Source data:
* * *

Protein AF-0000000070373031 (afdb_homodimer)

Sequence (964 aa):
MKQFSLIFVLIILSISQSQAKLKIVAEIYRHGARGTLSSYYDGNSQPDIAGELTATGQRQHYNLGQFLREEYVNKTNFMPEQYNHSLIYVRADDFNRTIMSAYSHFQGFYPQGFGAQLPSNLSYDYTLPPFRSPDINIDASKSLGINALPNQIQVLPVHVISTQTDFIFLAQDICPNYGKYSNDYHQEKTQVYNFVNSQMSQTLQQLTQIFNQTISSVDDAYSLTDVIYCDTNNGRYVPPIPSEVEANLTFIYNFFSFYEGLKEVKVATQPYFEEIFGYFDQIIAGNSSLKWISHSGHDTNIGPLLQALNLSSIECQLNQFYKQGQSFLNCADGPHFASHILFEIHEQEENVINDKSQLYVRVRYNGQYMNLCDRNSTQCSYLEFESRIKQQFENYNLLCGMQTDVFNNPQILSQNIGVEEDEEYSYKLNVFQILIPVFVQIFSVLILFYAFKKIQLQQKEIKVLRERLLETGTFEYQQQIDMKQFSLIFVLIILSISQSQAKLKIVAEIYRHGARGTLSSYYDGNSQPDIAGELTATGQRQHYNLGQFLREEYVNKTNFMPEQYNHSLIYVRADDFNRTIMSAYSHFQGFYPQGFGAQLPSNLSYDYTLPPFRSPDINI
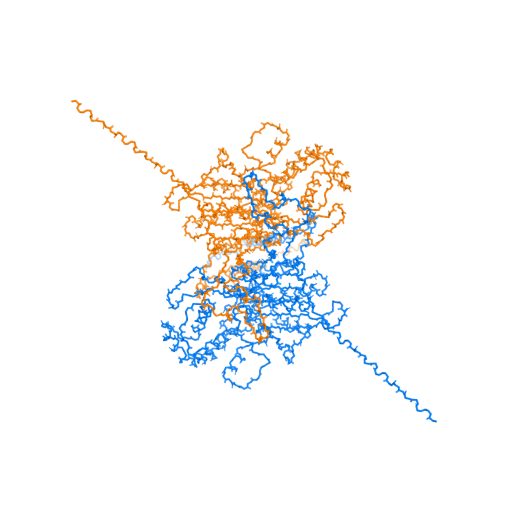DASKSLGINALPNQIQVLPVHVISTQTDFIFLAQDICPNYGKYSNDYHQEKTQVYNFVNSQMSQTLQQLTQIFNQTISSVDDAYSLTDVIYCDTNNGRYVPPIPSEVEANLTFIYNFFSFYEGLKEVKVATQPYFEEIFGYFDQIIAGNSSLKWISHSGHDTNIGPLLQALNLSSIECQLNQFYKQGQSFLNCADGPHFASHILFEIHEQEENVINDKSQLYVRVRYNGQYMNLCDRNSTQCSYLEFESRIKQQFENYNLLCGMQTDVFNNPQILSQNIGVEEDEEYSYKLNVFQILIPVFVQIFSVLILFYAFKKIQLQQKEIKVLRERLLETGTFEYQQQID

Organism: Tetrahymena thermophila (strain SB210) (NCBI:txid312017)

InterPro domains:
  IPR000560 Histidine phosphatase superfamily, clade-2 [PF00328] (50-366)
  IPR000560 Histidine phosphatase superfamily, clade-2 [cd07061] (21-366)
  IPR029033 Histidine phosphatase superfamily [G3DSA:3.40.50.1240] (24-397)
  IPR029033 Histidine phosphatase superfamily [SSF53254] (20-402)
  IPR050645 Histidine Acid Phosphatase [PTHR11567] (16-390)

Structure (mmCIF, N/CA/C/O backbone):
data_AF-0000000070373031-model_v1
#
loop_
_entity.id
_entity.type
_entity.pdbx_description
1 polymer 'Histidine acid phosphatase family protein'
#
loop_
_atom_site.group_PDB
_atom_site.id
_atom_site.type_symbol
_atom_site.label_atom_id
_atom_site.label_alt_id
_atom_site.label_comp_id
_atom_site.label_asym_id
_atom_site.label_entity_id
_atom_site.label_seq_id
_atom_site.pdbx_PDB_ins_code
_atom_site.Cartn_x
_atom_site.Cartn_y
_atom_site.Cartn_z
_atom_site.occupancy
_atom_site.B_iso_or_equiv
_atom_site.auth_seq_id
_atom_site.auth_comp_id
_atom_site.auth_asym_id
_atom_site.auth_atom_id
_atom_site.pdbx_PDB_model_num
ATOM 1 N N . MET A 1 1 ? -68 -27.969 -46.312 1 33.44 1 MET A N 1
ATOM 2 C CA . MET A 1 1 ? -67 -28.516 -45.344 1 33.44 1 MET A CA 1
ATOM 3 C C . MET A 1 1 ? -65.75 -27.641 -45.25 1 33.44 1 MET A C 1
ATOM 5 O O . MET A 1 1 ? -64.875 -27.719 -46.094 1 33.44 1 MET A O 1
ATOM 9 N N . LYS A 1 2 ? -66 -26.297 -44.875 1 40.16 2 LYS A N 1
ATOM 10 C CA . LYS A 1 2 ? -64.938 -25.328 -44.625 1 40.16 2 LYS A CA 1
ATOM 11 C C . LYS A 1 2 ? -63.969 -25.812 -43.562 1 40.16 2 LYS A C 1
ATOM 13 O O . LYS A 1 2 ? -64.375 -26.203 -42.469 1 40.16 2 LYS A O 1
ATOM 18 N N . GLN A 1 3 ? -62.75 -26.312 -44 1 39.5 3 GLN A N 1
ATOM 19 C CA . GLN A 1 3 ? -61.562 -26.734 -43.25 1 39.5 3 GLN A CA 1
ATOM 20 C C . GLN A 1 3 ? -61.062 -25.609 -42.344 1 39.5 3 GLN A C 1
ATOM 22 O O . GLN A 1 3 ? -60.75 -24.516 -42.844 1 39.5 3 GLN A O 1
ATOM 27 N N . PHE A 1 4 ? -61.562 -25.5 -41.125 1 45.22 4 PHE A N 1
ATOM 28 C CA . PHE A 1 4 ? -61 -24.656 -40.094 1 45.22 4 PHE A CA 1
ATOM 29 C C . PHE A 1 4 ? -59.531 -24.984 -39.875 1 45.22 4 PHE A C 1
ATOM 31 O O . PHE A 1 4 ? -59.188 -26.109 -39.469 1 45.22 4 PHE A O 1
ATOM 38 N N . SER A 1 5 ? -58.625 -24.375 -40.562 1 43.25 5 SER A N 1
ATOM 39 C CA . SER A 1 5 ? -57.188 -24.422 -40.281 1 43.25 5 SER A CA 1
ATOM 40 C C . SER A 1 5 ? -56.875 -23.922 -38.875 1 43.25 5 SER A C 1
ATOM 42 O O . SER A 1 5 ? -57.125 -22.75 -38.562 1 43.25 5 SER A O 1
ATOM 44 N N . LEU A 1 6 ? -56.906 -24.75 -37.844 1 45 6 LEU A N 1
ATOM 45 C CA . LEU A 1 6 ? -56.375 -24.453 -36.531 1 45 6 LEU A CA 1
ATOM 46 C C . LEU A 1 6 ? -54.906 -24.016 -36.594 1 45 6 LEU A C 1
ATOM 48 O O . LEU A 1 6 ? -54.062 -24.797 -37 1 45 6 LEU A O 1
ATOM 52 N N . ILE A 1 7 ? -54.688 -22.766 -36.781 1 44.78 7 ILE A N 1
ATOM 53 C CA . ILE A 1 7 ? -53.344 -22.219 -36.594 1 44.78 7 ILE A CA 1
ATOM 54 C C . ILE A 1 7 ? -52.875 -22.453 -35.156 1 44.78 7 ILE A C 1
ATOM 56 O O . ILE A 1 7 ? -53.469 -21.938 -34.219 1 44.78 7 ILE A O 1
ATOM 60 N N . PHE A 1 8 ? -52.25 -23.594 -34.875 1 44.91 8 PHE A N 1
ATOM 61 C CA . PHE A 1 8 ? -51.5 -23.781 -33.656 1 44.91 8 PHE A CA 1
ATOM 62 C C . PHE A 1 8 ? -50.406 -22.734 -33.5 1 44.91 8 PHE A C 1
ATOM 64 O O . PHE A 1 8 ? -49.438 -22.734 -34.281 1 44.91 8 PHE A O 1
ATOM 71 N N . VAL A 1 9 ? -50.75 -21.609 -32.938 1 43 9 VAL A N 1
ATOM 72 C CA . VAL A 1 9 ? -49.719 -20.688 -32.5 1 43 9 VAL A CA 1
ATOM 73 C C . VAL A 1 9 ? -48.812 -21.359 -31.453 1 43 9 VAL A C 1
ATOM 75 O O . VAL A 1 9 ? -49.281 -21.719 -30.359 1 43 9 VAL A O 1
ATOM 78 N N . LEU A 1 10 ? -47.812 -22.062 -31.875 1 40.53 10 LEU A N 1
ATOM 79 C CA . LEU A 1 10 ? -46.719 -22.438 -30.969 1 40.53 10 LEU A CA 1
ATOM 80 C C . LEU A 1 10 ? -46.188 -21.219 -30.234 1 40.53 10 LEU A C 1
ATOM 82 O O . LEU A 1 10 ? -45.562 -20.344 -30.844 1 40.53 10 LEU A O 1
ATOM 86 N N . ILE A 1 11 ? -46.844 -20.828 -29.219 1 42.97 11 ILE A N 1
ATOM 87 C CA . ILE A 1 11 ? -46.188 -19.922 -28.281 1 42.97 11 ILE A CA 1
ATOM 88 C C . ILE A 1 11 ? -44.844 -20.484 -27.859 1 42.97 11 ILE A C 1
ATOM 90 O O . ILE A 1 11 ? -44.781 -21.5 -27.172 1 42.97 11 ILE A O 1
ATOM 94 N N . ILE A 1 12 ? -43.844 -20.281 -28.609 1 41.19 12 ILE A N 1
ATOM 95 C CA . ILE A 1 12 ? -42.469 -20.469 -28.094 1 41.19 12 ILE A CA 1
ATOM 96 C C . ILE A 1 12 ? -42.312 -19.703 -26.781 1 41.19 12 ILE A C 1
ATOM 98 O O . ILE A 1 12 ? -42.344 -18.484 -26.75 1 41.19 12 ILE A O 1
ATOM 102 N N . LEU A 1 13 ? -42.875 -20.219 -25.719 1 40.25 13 LEU A N 1
ATOM 103 C CA . LEU A 1 13 ? -42.375 -19.781 -24.422 1 40.25 13 LEU A CA 1
ATOM 104 C C . LEU A 1 13 ? -40.844 -19.656 -24.438 1 40.25 13 LEU A C 1
ATOM 106 O O . LEU A 1 13 ? -40.156 -20.656 -24.531 1 40.25 13 LEU A O 1
ATOM 110 N N . SER A 1 14 ? -40.375 -18.641 -25.016 1 40.38 14 SER A N 1
ATOM 111 C CA . SER A 1 14 ? -39 -18.328 -24.672 1 40.38 14 SER A CA 1
ATOM 112 C C . SER A 1 14 ? -38.781 -18.453 -23.172 1 40.38 14 SER A C 1
ATOM 114 O O . SER A 1 14 ? -39.281 -17.641 -22.391 1 40.38 14 SER A O 1
ATOM 116 N N . ILE A 1 15 ? -38.812 -19.625 -22.609 1 40.22 15 ILE A N 1
ATOM 117 C CA . ILE A 1 15 ? -38.156 -19.734 -21.312 1 40.22 15 ILE A CA 1
ATOM 118 C C . ILE A 1 15 ? -36.938 -18.859 -21.281 1 40.22 15 ILE A C 1
ATOM 120 O O . ILE A 1 15 ? -35.969 -19.094 -22.016 1 40.22 15 ILE A O 1
ATOM 124 N N . SER A 1 16 ? -37.094 -17.656 -21.172 1 41.19 16 SER A N 1
ATOM 125 C CA . SER A 1 16 ? -35.938 -16.859 -20.812 1 41.19 16 SER A CA 1
ATOM 126 C C . SER A 1 16 ? -35.031 -17.609 -19.828 1 41.19 16 SER A C 1
ATOM 128 O O . SER A 1 16 ? -35.438 -17.906 -18.703 1 41.19 16 SER A O 1
ATOM 130 N N . GLN A 1 17 ? -34.406 -18.672 -20.141 1 43.25 17 GLN A N 1
ATOM 131 C CA . GLN A 1 17 ? -33.344 -19.203 -19.297 1 43.25 17 GLN A CA 1
ATOM 132 C C . GLN A 1 17 ? -32.688 -18.094 -18.484 1 43.25 17 GLN A C 1
ATOM 134 O O . GLN A 1 17 ? -32.094 -17.172 -19.047 1 43.25 17 GLN A O 1
ATOM 139 N N . SER A 1 18 ? -33.25 -17.656 -17.5 1 50.34 18 SER A N 1
ATOM 140 C CA . SER A 1 18 ? -32.719 -16.703 -16.531 1 50.34 18 SER A CA 1
ATOM 141 C C . SER A 1 18 ? -31.219 -16.828 -16.391 1 50.34 18 SER A C 1
ATOM 143 O O . SER A 1 18 ? -30.703 -17.906 -16.078 1 50.34 18 SER A O 1
ATOM 145 N N . GLN A 1 19 ? -30.422 -16.25 -17.203 1 62.88 19 GLN A N 1
ATOM 146 C CA . GLN A 1 19 ? -28.969 -16.25 -17.219 1 62.88 19 GLN A CA 1
ATOM 147 C C . GLN A 1 19 ? -28.391 -15.922 -15.844 1 62.88 19 GLN A C 1
ATOM 149 O O . GLN A 1 19 ? -28.844 -14.992 -15.18 1 62.88 19 GLN A O 1
ATOM 154 N N . ALA A 1 20 ? -27.625 -16.828 -15.125 1 80.88 20 ALA A N 1
ATOM 155 C CA . ALA A 1 20 ? -26.922 -16.688 -13.852 1 80.88 20 ALA A CA 1
ATOM 156 C C . ALA A 1 20 ? -26.203 -15.336 -13.781 1 80.88 20 ALA A C 1
ATOM 158 O O . ALA A 1 20 ? -25.672 -14.859 -14.781 1 80.88 20 ALA A O 1
ATOM 159 N N . LYS A 1 21 ? -26.578 -14.648 -12.773 1 90 21 LYS A N 1
ATOM 160 C CA . LYS A 1 21 ? -25.984 -13.328 -12.562 1 90 21 LYS A CA 1
ATOM 161 C C . LYS A 1 21 ? -24.703 -13.422 -11.734 1 90 21 LYS A C 1
ATOM 163 O O . LYS A 1 21 ? -24.688 -14.078 -10.688 1 90 21 LYS A O 1
ATOM 168 N N . LEU A 1 22 ? -23.641 -12.867 -12.242 1 95.44 22 LEU A N 1
ATOM 169 C CA . LEU A 1 22 ? -22.375 -12.805 -11.5 1 95.44 22 LEU A CA 1
ATOM 170 C C . LEU A 1 22 ? -22.5 -11.875 -10.297 1 95.44 22 LEU A C 1
ATOM 172 O O . LEU A 1 22 ? -22.938 -10.727 -10.43 1 95.44 22 LEU A O 1
ATOM 176 N N . LYS A 1 23 ? -22.156 -12.336 -9.078 1 95.25 23 LYS A N 1
ATOM 177 C CA . LYS A 1 23 ? -22.359 -11.578 -7.848 1 95.25 23 LYS A CA 1
ATOM 178 C C . LYS A 1 23 ? -21.031 -11.109 -7.262 1 95.25 23 LYS A C 1
ATOM 180 O O . LYS A 1 23 ? -20.922 -9.992 -6.754 1 95.25 23 LYS A O 1
ATOM 185 N N . ILE A 1 24 ? -20.062 -11.992 -7.211 1 97.88 24 ILE A N 1
ATOM 186 C CA . ILE A 1 24 ? -18.781 -11.711 -6.562 1 97.88 24 ILE A CA 1
ATOM 187 C C . ILE A 1 24 ? -17.641 -12.273 -7.406 1 97.88 24 ILE A C 1
ATOM 189 O O . ILE A 1 24 ? -17.766 -13.367 -7.965 1 97.88 24 ILE A O 1
ATOM 193 N N . VAL A 1 25 ? -16.516 -11.562 -7.492 1 98.75 25 VAL A N 1
ATOM 194 C CA . VAL A 1 25 ? -15.281 -12.102 -8.047 1 98.75 25 VAL A CA 1
ATOM 195 C C . VAL A 1 25 ? -14.141 -11.883 -7.059 1 98.75 25 VAL A C 1
ATOM 197 O O . VAL A 1 25 ? -13.938 -10.773 -6.559 1 98.75 25 VAL A O 1
ATOM 200 N N . ALA A 1 26 ? -13.484 -12.914 -6.711 1 98.81 26 ALA A N 1
ATOM 201 C CA . ALA A 1 26 ? -12.227 -12.836 -5.969 1 98.81 26 ALA A CA 1
ATOM 202 C C . ALA A 1 26 ? -11.055 -13.312 -6.828 1 98.81 26 ALA A C 1
ATOM 204 O O . ALA A 1 26 ? -11.141 -14.344 -7.496 1 98.81 26 ALA A O 1
ATOM 205 N N . GLU A 1 27 ? -10.023 -12.523 -6.918 1 98.75 27 GLU A N 1
ATOM 206 C CA . GLU A 1 27 ? -8.836 -12.922 -7.668 1 98.75 27 GLU A CA 1
ATOM 207 C C . GLU A 1 27 ? -7.598 -12.953 -6.77 1 98.75 27 GLU A C 1
ATOM 209 O O . GLU A 1 27 ? -7.484 -12.156 -5.836 1 98.75 27 GLU A O 1
ATOM 214 N N . ILE A 1 28 ? -6.727 -13.844 -7.008 1 98.81 28 ILE A N 1
ATOM 215 C CA . ILE A 1 28 ? -5.379 -13.883 -6.453 1 98.81 28 ILE A CA 1
ATOM 216 C C . ILE A 1 28 ? -4.371 -14.156 -7.562 1 98.81 28 ILE A C 1
ATOM 218 O O . ILE A 1 28 ? -4.621 -14.977 -8.453 1 98.81 28 ILE A O 1
ATOM 222 N N . TYR A 1 29 ? -3.32 -13.406 -7.598 1 98.75 29 TYR A N 1
ATOM 223 C CA . TYR A 1 29 ? -2.338 -13.586 -8.664 1 98.75 29 TYR A CA 1
ATOM 224 C C . TYR A 1 29 ? -0.919 -13.477 -8.117 1 98.75 29 TYR A C 1
ATOM 226 O O . TYR A 1 29 ? -0.693 -12.852 -7.078 1 98.75 29 TYR A O 1
ATOM 234 N N . ARG A 1 30 ? -0.002 -14.141 -8.797 1 98.69 30 ARG A N 1
ATOM 235 C CA . ARG A 1 30 ? 1.433 -13.992 -8.578 1 98.69 30 ARG A CA 1
ATOM 236 C C . ARG A 1 30 ? 1.938 -12.68 -9.18 1 98.69 30 ARG A C 1
ATOM 238 O O . ARG A 1 30 ? 1.459 -12.242 -10.227 1 98.69 30 ARG A O 1
ATOM 245 N N . HIS A 1 31 ? 2.846 -12.078 -8.516 1 98.69 31 HIS A N 1
ATOM 246 C CA . HIS A 1 31 ? 3.486 -10.898 -9.086 1 98.69 31 HIS A CA 1
ATOM 247 C C . HIS A 1 31 ? 4.016 -11.172 -10.484 1 98.69 31 HIS A C 1
ATOM 249 O O . HIS A 1 31 ? 4.109 -12.336 -10.898 1 98.69 31 HIS A O 1
ATOM 255 N N . GLY A 1 32 ? 4.324 -10.102 -11.242 1 98.31 32 GLY A N 1
ATOM 256 C CA . GLY A 1 32 ? 4.902 -10.211 -12.578 1 98.31 32 GLY A CA 1
ATOM 257 C C . GLY A 1 32 ? 6.387 -10.531 -12.555 1 98.31 32 GLY A C 1
ATOM 258 O O . GLY A 1 32 ? 6.953 -10.805 -11.492 1 98.31 32 GLY A O 1
ATOM 259 N N . ALA A 1 33 ? 6.953 -10.422 -13.742 1 97.31 33 ALA A N 1
ATOM 260 C CA . ALA A 1 33 ? 8.367 -10.75 -13.906 1 97.31 33 ALA A CA 1
ATOM 261 C C . ALA A 1 33 ? 9.234 -9.898 -12.992 1 97.31 33 ALA A C 1
ATOM 263 O O . ALA A 1 33 ? 9.008 -8.695 -12.844 1 97.31 33 ALA A O 1
ATOM 264 N N . ARG A 1 34 ? 10.18 -10.508 -12.344 1 95.94 34 ARG A N 1
ATOM 265 C CA . ARG A 1 34 ? 11.125 -9.859 -11.445 1 95.94 34 ARG A CA 1
ATOM 266 C C . ARG A 1 34 ? 12.562 -10.188 -11.828 1 95.94 34 ARG A C 1
ATOM 268 O O . ARG A 1 34 ? 12.797 -11.008 -12.719 1 95.94 34 ARG A O 1
ATOM 275 N N . GLY A 1 35 ? 13.492 -9.492 -11.188 1 90.75 35 GLY A N 1
ATOM 276 C CA . GLY A 1 35 ? 14.883 -9.898 -11.289 1 90.75 35 GLY A CA 1
ATOM 277 C C . GLY A 1 35 ? 15.195 -11.156 -10.508 1 90.75 35 GLY A C 1
ATOM 278 O O . GLY A 1 35 ? 14.438 -11.555 -9.625 1 90.75 35 GLY A O 1
ATOM 279 N N . THR A 1 36 ? 16.328 -11.711 -10.859 1 85.81 36 THR A N 1
ATOM 280 C CA . THR A 1 36 ? 16.703 -12.977 -10.242 1 85.81 36 THR A CA 1
ATOM 281 C C . THR A 1 36 ? 17.125 -12.766 -8.797 1 85.81 36 THR A C 1
ATOM 283 O O . THR A 1 36 ? 17.719 -11.734 -8.461 1 85.81 36 THR A O 1
ATOM 286 N N . LEU A 1 37 ? 16.719 -13.664 -7.914 1 76.62 37 LEU A N 1
ATOM 287 C CA . LEU A 1 37 ? 17.141 -13.633 -6.516 1 76.62 37 LEU A CA 1
ATOM 288 C C . LEU A 1 37 ? 18.5 -14.297 -6.344 1 76.62 37 LEU A C 1
ATOM 290 O O . LEU A 1 37 ? 19.188 -14.055 -5.348 1 76.62 37 LEU A O 1
ATOM 294 N N . SER A 1 38 ? 18.812 -15.172 -7.188 1 67.81 38 SER A N 1
ATOM 295 C CA . SER A 1 38 ? 20.031 -15.969 -7.07 1 67.81 38 SER A CA 1
ATOM 296 C C . SER A 1 38 ? 21.156 -15.391 -7.914 1 67.81 38 SER A C 1
ATOM 298 O O . SER A 1 38 ? 20.906 -14.602 -8.828 1 67.81 38 SER A O 1
ATOM 300 N N . SER A 1 39 ? 22.469 -15.484 -7.379 1 59.12 39 SER A N 1
ATOM 301 C CA . SER A 1 39 ? 23.656 -15.078 -8.133 1 59.12 39 SER A CA 1
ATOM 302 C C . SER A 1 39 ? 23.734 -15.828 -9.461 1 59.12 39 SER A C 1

* * *

To do:
From the records above, copy out the line with "ATOM 234 N N", the line with "ATOM 278 O O", and every line between them, word for word.

Response:
ATOM 234 N N . ARG A 1 30 ? -0.002 -14.141 -8.797 1 98.69 30 ARG A N 1
ATOM 235 C CA . ARG A 1 30 ? 1.433 -13.992 -8.578 1 98.69 30 ARG A CA 1
ATOM 236 C C . ARG A 1 30 ? 1.938 -12.68 -9.18 1 98.69 30 ARG A C 1
ATOM 238 O O . ARG A 1 30 ? 1.459 -12.242 -10.227 1 98.69 30 ARG A O 1
ATOM 245 N N . HIS A 1 31 ? 2.846 -12.078 -8.516 1 98.69 31 HIS A N 1
ATOM 246 C CA . HIS A 1 31 ? 3.486 -10.898 -9.086 1 98.69 31 HIS A CA 1
ATOM 247 C C . HIS A 1 31 ? 4.016 -11.172 -10.484 1 98.69 31 HIS A C 1
ATOM 249 O O . HIS A 1 31 ? 4.109 -12.336 -10.898 1 98.69 31 HIS A O 1
ATOM 255 N N . GLY A 1 32 ? 4.324 -10.102 -11.242 1 98.31 32 GLY A N 1
ATOM 256 C CA . GLY A 1 32 ? 4.902 -10.211 -12.578 1 98.31 32 GLY A CA 1
ATOM 257 C C . GLY A 1 32 ? 6.387 -10.531 -12.555 1 98.31 32 GLY A C 1
ATOM 258 O O . GLY A 1 32 ? 6.953 -10.805 -11.492 1 98.31 32 GLY A O 1
ATOM 259 N N . ALA A 1 33 ? 6.953 -10.422 -13.742 1 97.31 33 ALA A N 1
ATOM 260 C CA . ALA A 1 33 ? 8.367 -10.75 -13.906 1 97.31 33 ALA A CA 1
ATOM 261 C C . ALA A 1 33 ? 9.234 -9.898 -12.992 1 97.31 33 ALA A C 1
ATOM 263 O O . ALA A 1 33 ? 9.008 -8.695 -12.844 1 97.31 33 ALA A O 1
ATOM 264 N N . ARG A 1 34 ? 10.18 -10.508 -12.344 1 95.94 34 ARG A N 1
ATOM 265 C CA . ARG A 1 34 ? 11.125 -9.859 -11.445 1 95.94 34 ARG A CA 1
ATOM 266 C C . ARG A 1 34 ? 12.562 -10.188 -11.828 1 95.94 34 ARG A C 1
ATOM 268 O O . ARG A 1 34 ? 12.797 -11.008 -12.719 1 95.94 34 ARG A O 1
ATOM 275 N N . GLY A 1 35 ? 13.492 -9.492 -11.188 1 90.75 35 GLY A N 1
ATOM 276 C CA . GLY A 1 35 ? 14.883 -9.898 -11.289 1 90.75 35 GLY A CA 1
ATOM 277 C C . GLY A 1 35 ? 15.195 -11.156 -10.508 1 90.75 35 GLY A C 1
ATOM 278 O O . GLY A 1 35 ? 14.438 -11.555 -9.625 1 90.75 35 GLY A O 1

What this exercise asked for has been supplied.